[Dataset records]
++++++++++

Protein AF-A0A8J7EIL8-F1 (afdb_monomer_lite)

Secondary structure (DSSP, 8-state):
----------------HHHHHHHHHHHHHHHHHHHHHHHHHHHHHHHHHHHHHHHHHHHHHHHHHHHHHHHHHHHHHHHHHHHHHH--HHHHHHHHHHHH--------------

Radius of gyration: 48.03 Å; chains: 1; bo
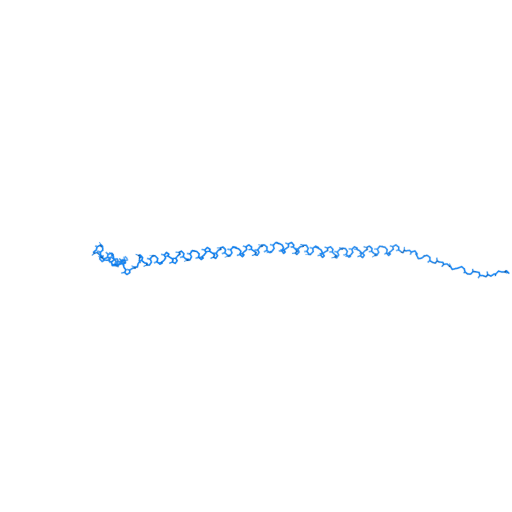unding box: 81×63×140 Å

Foldseek 3Di:
DDDDDDDDPPPPPDPDVVVVVVVVVVVVVVVVVVVVVVVVVVVVVVVCVVVVVVVVVVVVVVVVVVVVVVVVVVVVVVVVVVCCVVVVVVVVQVCCCVVVVDRDPPPPPPDDDD

Sequence (114 aa):
MPSSTRTPVRRQRRADPLRRLARHTVAIELGARLGVNVFLISVAAVSLGRLLPYLQSQVQQLEVARAELAQAEAANTRLRADFDRYFDPAQAGRVIQEQTGYRSRSERQVVWTD

Structure (mmCIF, N/CA/C/O backbone):
data_AF-A0A8J7EIL8-F1
#
_entry.id   AF-A0A8J7EIL8-F1
#
loop_
_atom_site.group_PDB
_atom_site.id
_atom_site.type_symbol
_atom_site.label_atom_id
_atom_site.label_alt_id
_atom_site.label_comp_id
_atom_site.label_asym_id
_atom_site.label_entity_id
_atom_site.label_seq_id
_atom_site.pdbx_PDB_ins_code
_atom_site.Cartn_x
_atom_site.Cartn_y
_atom_site.Cartn_z
_atom_site.occupancy
_atom_site.B_iso_or_equiv
_atom_site.auth_seq_id
_atom_site.auth_comp_id
_atom_site.auth_asym_id
_atom_site.auth_atom_id
_atom_site.pdbx_PDB_model_num
ATOM 1 N N . MET A 1 1 ? 45.175 -23.412 -86.253 1.00 45.22 1 MET A N 1
ATOM 2 C CA . MET A 1 1 ? 45.599 -22.586 -85.098 1.00 45.22 1 MET A CA 1
ATOM 3 C C . MET A 1 1 ? 45.067 -21.170 -85.302 1.00 45.22 1 MET A C 1
ATOM 5 O O . MET A 1 1 ? 45.242 -20.704 -86.420 1.00 45.22 1 MET A O 1
ATOM 9 N N . PRO A 1 2 ? 44.476 -20.468 -84.313 1.00 54.69 2 PRO A N 1
ATOM 10 C CA . PRO A 1 2 ? 44.032 -20.900 -8
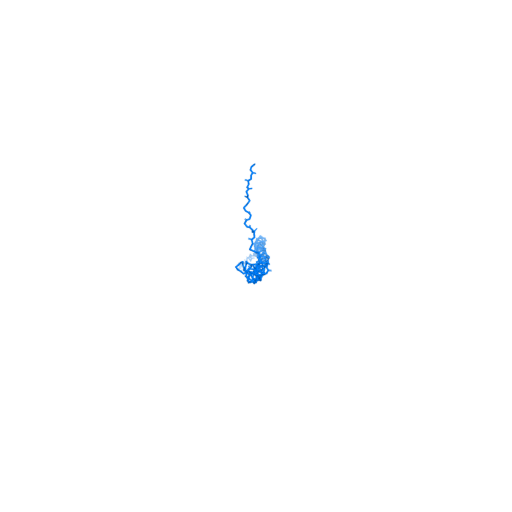2.985 1.00 54.69 2 PRO A CA 1
ATOM 11 C C . PRO A 1 2 ? 42.524 -20.655 -82.718 1.00 54.69 2 PRO A C 1
ATOM 13 O O . PRO A 1 2 ? 41.894 -19.747 -83.252 1.00 54.69 2 PRO A O 1
ATOM 16 N N . SER A 1 3 ? 41.957 -21.488 -81.848 1.00 57.53 3 SER A N 1
ATOM 17 C CA . SER A 1 3 ? 40.623 -21.370 -81.255 1.00 57.53 3 SER A CA 1
ATOM 18 C C . SER A 1 3 ? 40.598 -20.286 -80.173 1.00 57.53 3 SER A C 1
ATOM 20 O O . SER A 1 3 ? 41.425 -20.297 -79.261 1.00 57.53 3 SER A O 1
ATOM 22 N N . SER A 1 4 ? 39.637 -19.365 -80.251 1.00 58.88 4 SER A N 1
ATOM 23 C CA . SER A 1 4 ? 39.501 -18.262 -79.297 1.00 58.88 4 SER A CA 1
ATOM 24 C C . SER A 1 4 ? 38.798 -18.730 -78.017 1.00 58.88 4 SER A C 1
ATOM 26 O O . SER A 1 4 ? 37.571 -18.751 -77.931 1.00 58.88 4 SER A O 1
ATOM 28 N N . THR A 1 5 ? 39.575 -19.101 -77.003 1.00 61.47 5 THR A N 1
ATOM 29 C CA . THR A 1 5 ? 39.064 -19.445 -75.670 1.00 61.47 5 THR A CA 1
ATOM 30 C C . THR A 1 5 ? 38.674 -18.167 -74.922 1.00 61.47 5 THR A C 1
ATOM 32 O O . THR A 1 5 ? 39.535 -17.414 -74.470 1.00 61.47 5 THR A O 1
ATOM 35 N N . ARG A 1 6 ? 37.370 -17.900 -74.777 1.00 58.81 6 ARG A N 1
ATOM 36 C CA . ARG A 1 6 ? 36.865 -16.863 -73.860 1.00 58.81 6 ARG A CA 1
ATOM 37 C C . ARG A 1 6 ? 36.973 -17.369 -72.422 1.00 58.81 6 ARG A C 1
ATOM 39 O O . ARG A 1 6 ? 36.224 -18.248 -72.007 1.00 58.81 6 ARG A O 1
ATOM 46 N N . THR A 1 7 ? 37.890 -16.795 -71.659 1.00 63.28 7 THR A N 1
ATOM 47 C CA . THR A 1 7 ? 37.995 -16.983 -70.210 1.00 63.28 7 THR A CA 1
ATOM 48 C C . THR A 1 7 ? 36.843 -16.266 -69.492 1.00 63.28 7 THR A C 1
ATOM 50 O O . THR A 1 7 ? 36.620 -15.075 -69.722 1.00 63.28 7 THR A O 1
ATOM 53 N N . PRO A 1 8 ? 36.094 -16.935 -68.597 1.00 62.00 8 PRO A N 1
ATOM 54 C CA . PRO A 1 8 ? 35.124 -16.253 -67.756 1.00 62.00 8 PRO A CA 1
ATOM 55 C C . PRO A 1 8 ? 35.866 -15.509 -66.641 1.00 62.00 8 PRO A C 1
ATOM 57 O O . PRO A 1 8 ? 36.435 -16.111 -65.729 1.00 62.00 8 PRO A O 1
ATOM 60 N N . VAL A 1 9 ? 35.847 -14.178 -66.694 1.00 60.34 9 VAL A N 1
ATOM 61 C CA . VAL A 1 9 ? 36.305 -13.336 -65.585 1.00 60.34 9 VAL A CA 1
ATOM 62 C C . VAL A 1 9 ? 35.330 -13.521 -64.423 1.00 60.34 9 VAL A C 1
ATOM 64 O O . VAL A 1 9 ? 34.246 -12.936 -64.380 1.00 60.34 9 VAL A O 1
ATOM 67 N N . ARG A 1 10 ? 35.711 -14.366 -63.463 1.00 56.81 10 ARG A N 1
ATOM 68 C CA . ARG A 1 10 ? 35.024 -14.531 -62.181 1.00 56.81 10 ARG A CA 1
ATOM 69 C C . ARG A 1 10 ? 35.108 -13.205 -61.424 1.00 56.81 10 ARG A C 1
ATOM 71 O O . ARG A 1 10 ? 36.090 -12.938 -60.738 1.00 56.81 10 ARG A O 1
ATOM 78 N N . ARG A 1 11 ? 34.075 -12.363 -61.547 1.00 56.78 11 ARG A N 1
ATOM 79 C CA . ARG A 1 11 ? 33.885 -11.178 -60.697 1.00 56.78 11 ARG A CA 1
ATOM 80 C C . ARG A 1 11 ? 33.795 -11.639 -59.244 1.00 56.78 11 ARG A C 1
ATOM 82 O O . ARG A 1 11 ? 32.743 -12.055 -58.764 1.00 56.78 11 ARG A O 1
ATOM 89 N N . GLN A 1 12 ? 34.922 -11.580 -58.548 1.00 60.41 12 GLN A N 1
ATOM 90 C CA . GLN A 1 12 ? 34.991 -11.684 -57.101 1.00 60.41 12 GLN A CA 1
ATOM 91 C C . GLN A 1 12 ? 34.159 -10.531 -56.534 1.00 60.41 12 GLN A C 1
ATOM 93 O O . GLN A 1 12 ? 34.570 -9.372 -56.579 1.00 60.41 12 GLN A O 1
ATOM 98 N N . ARG A 1 13 ? 32.950 -10.841 -56.049 1.00 59.81 13 ARG A N 1
ATOM 99 C CA . ARG A 1 13 ? 32.154 -9.926 -55.225 1.00 59.81 13 ARG A CA 1
ATOM 100 C C . ARG A 1 13 ? 32.993 -9.600 -53.993 1.00 59.81 13 ARG A C 1
ATOM 102 O O . ARG A 1 13 ? 33.014 -10.371 -53.036 1.00 59.81 13 ARG A O 1
ATOM 109 N N . ARG A 1 14 ? 33.720 -8.482 -54.036 1.00 59.16 14 ARG A N 1
ATOM 110 C CA . ARG A 1 14 ? 34.313 -7.883 -52.842 1.00 59.16 14 ARG A CA 1
ATOM 111 C C . ARG A 1 14 ? 33.162 -7.617 -51.881 1.00 59.16 14 ARG A C 1
ATOM 113 O O . ARG A 1 14 ? 32.178 -6.982 -52.246 1.00 59.16 14 ARG A O 1
ATOM 120 N N . ALA A 1 15 ? 33.243 -8.196 -50.690 1.00 62.31 15 ALA A N 1
ATOM 121 C CA . ALA A 1 15 ? 32.285 -7.913 -49.641 1.00 62.31 15 ALA A CA 1
ATOM 122 C C . ALA A 1 15 ? 32.422 -6.431 -49.281 1.00 62.31 15 ALA A C 1
ATOM 124 O O . ALA A 1 15 ? 33.453 -6.030 -48.745 1.00 62.31 15 ALA A O 1
ATOM 125 N N . ASP A 1 16 ? 31.408 -5.631 -49.618 1.00 69.62 16 ASP A N 1
ATOM 126 C CA . ASP A 1 16 ? 31.428 -4.195 -49.365 1.00 69.62 16 ASP A CA 1
ATOM 127 C C . ASP A 1 16 ? 31.595 -3.917 -47.863 1.00 69.62 16 ASP A C 1
ATOM 129 O O . ASP A 1 16 ? 30.737 -4.329 -47.069 1.00 69.62 16 ASP A O 1
ATOM 133 N N . PRO A 1 17 ? 32.649 -3.197 -47.440 1.00 66.56 17 PRO A N 1
ATOM 134 C CA . PRO A 1 17 ? 32.838 -2.815 -46.040 1.00 66.56 17 PRO A CA 1
ATOM 135 C C . PRO A 1 17 ? 31.667 -1.961 -45.523 1.00 66.56 17 PRO A C 1
ATOM 137 O O . PRO A 1 17 ? 31.293 -2.057 -44.354 1.00 66.56 17 PRO A O 1
ATOM 140 N N . LEU A 1 18 ? 30.991 -1.237 -46.421 1.00 68.00 18 LEU A N 1
ATOM 141 C CA . LEU A 1 18 ? 29.774 -0.474 -46.138 1.00 68.00 18 LEU A CA 1
ATOM 142 C C . LEU A 1 18 ? 28.623 -1.356 -45.623 1.00 68.00 18 LEU A C 1
ATOM 144 O O . LEU A 1 18 ? 27.897 -0.956 -44.717 1.00 68.00 18 LEU A O 1
ATOM 148 N N . ARG A 1 19 ? 28.493 -2.603 -46.106 1.00 67.44 19 ARG A N 1
ATOM 149 C CA . ARG A 1 19 ? 27.488 -3.564 -45.604 1.00 67.44 19 ARG A CA 1
ATOM 150 C C . ARG A 1 19 ? 27.817 -4.113 -44.213 1.00 67.44 19 ARG A C 1
ATOM 152 O O . ARG A 1 19 ? 26.940 -4.680 -43.561 1.00 67.44 19 ARG A O 1
ATOM 159 N N . ARG A 1 20 ? 29.073 -4.032 -43.759 1.00 66.19 20 ARG A N 1
ATOM 160 C CA . ARG A 1 20 ? 29.434 -4.359 -42.367 1.00 66.19 20 ARG A CA 1
ATOM 161 C C . ARG A 1 20 ? 29.085 -3.201 -41.440 1.00 66.19 20 ARG A C 1
ATOM 163 O O . ARG A 1 20 ? 28.426 -3.453 -40.438 1.00 66.19 20 ARG A O 1
ATOM 170 N N . LEU A 1 21 ? 29.414 -1.963 -41.821 1.00 70.00 21 LEU A N 1
ATOM 171 C CA . LEU A 1 21 ? 29.007 -0.772 -41.064 1.00 70.00 21 LEU A CA 1
ATOM 172 C C . LEU A 1 21 ? 27.481 -0.680 -40.930 1.00 70.00 21 LEU A C 1
ATOM 174 O O . LEU A 1 21 ? 26.985 -0.549 -39.818 1.00 70.00 21 LEU A O 1
ATOM 178 N N . ALA A 1 22 ? 26.740 -0.859 -42.029 1.00 72.19 22 ALA A N 1
ATOM 179 C CA . ALA A 1 22 ? 25.276 -0.826 -42.012 1.00 72.19 22 ALA A CA 1
ATOM 180 C C . ALA A 1 22 ? 24.648 -1.942 -41.153 1.00 72.19 22 ALA A C 1
ATOM 182 O O . ALA A 1 22 ? 23.579 -1.768 -40.581 1.00 72.19 22 ALA A O 1
ATOM 183 N N . ARG A 1 23 ? 25.302 -3.105 -41.023 1.00 72.31 23 ARG A N 1
ATOM 184 C CA . ARG A 1 23 ? 24.844 -4.156 -40.097 1.00 72.31 23 ARG A CA 1
ATOM 185 C C . ARG A 1 23 ? 25.141 -3.814 -38.642 1.00 72.31 23 ARG A C 1
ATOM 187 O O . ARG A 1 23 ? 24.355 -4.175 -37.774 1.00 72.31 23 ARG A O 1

++++++++++

*What you are asked to do:*
Copy the lines above between the one holding "data_AF-A0A8J7EIL8-F1" and the one holding "ATOM 17 C CA", inclusive. Drop the pictures.

*Solution for this task:*
data_AF-A0A8J7EIL8-F1
#
_entry.id   AF-A0A8J7EIL8-F1
#
loop_
_atom_site.group_PDB
_atom_site.id
_atom_site.type_symbol
_atom_site.label_atom_id
_atom_site.label_alt_id
_atom_site.label_comp_id
_atom_site.label_asym_id
_atom_site.label_entity_id
_atom_site.label_seq_id
_atom_site.pdbx_PDB_ins_code
_atom_site.Cartn_x
_atom_site.Cartn_y
_atom_site.Cartn_z
_atom_site.occupancy
_atom_site.B_iso_or_equiv
_atom_site.auth_seq_id
_atom_site.auth_comp_id
_atom_site.auth_asym_id
_atom_site.auth_atom_id
_atom_site.pdbx_PDB_model_num
ATOM 1 N N . MET A 1 1 ? 45.175 -23.412 -86.253 1.00 45.22 1 MET A N 1
ATOM 2 C CA . MET A 1 1 ? 45.599 -22.586 -85.098 1.00 45.22 1 MET A CA 1
ATOM 3 C C . MET A 1 1 ? 45.067 -21.170 -85.302 1.00 45.22 1 MET A C 1
ATOM 5 O O . MET A 1 1 ? 45.242 -20.704 -86.420 1.00 45.22 1 MET A O 1
ATOM 9 N N . PRO A 1 2 ? 44.476 -20.468 -84.313 1.00 54.69 2 PRO A N 1
ATOM 10 C CA . PRO A 1 2 ? 44.032 -20.900 -8
2.985 1.00 54.69 2 PRO A CA 1
ATOM 11 C C . PRO A 1 2 ? 42.524 -20.655 -82.718 1.00 54.69 2 PRO A C 1
ATOM 13 O O . PRO A 1 2 ? 41.894 -19.747 -83.252 1.00 54.69 2 PRO A O 1
ATOM 16 N N . SER A 1 3 ? 41.957 -21.488 -81.848 1.00 57.53 3 SER A N 1
ATOM 17 C CA . SER A 1 3 ? 40.623 -21.370 -81.255 1.00 57.53 3 SER A CA 1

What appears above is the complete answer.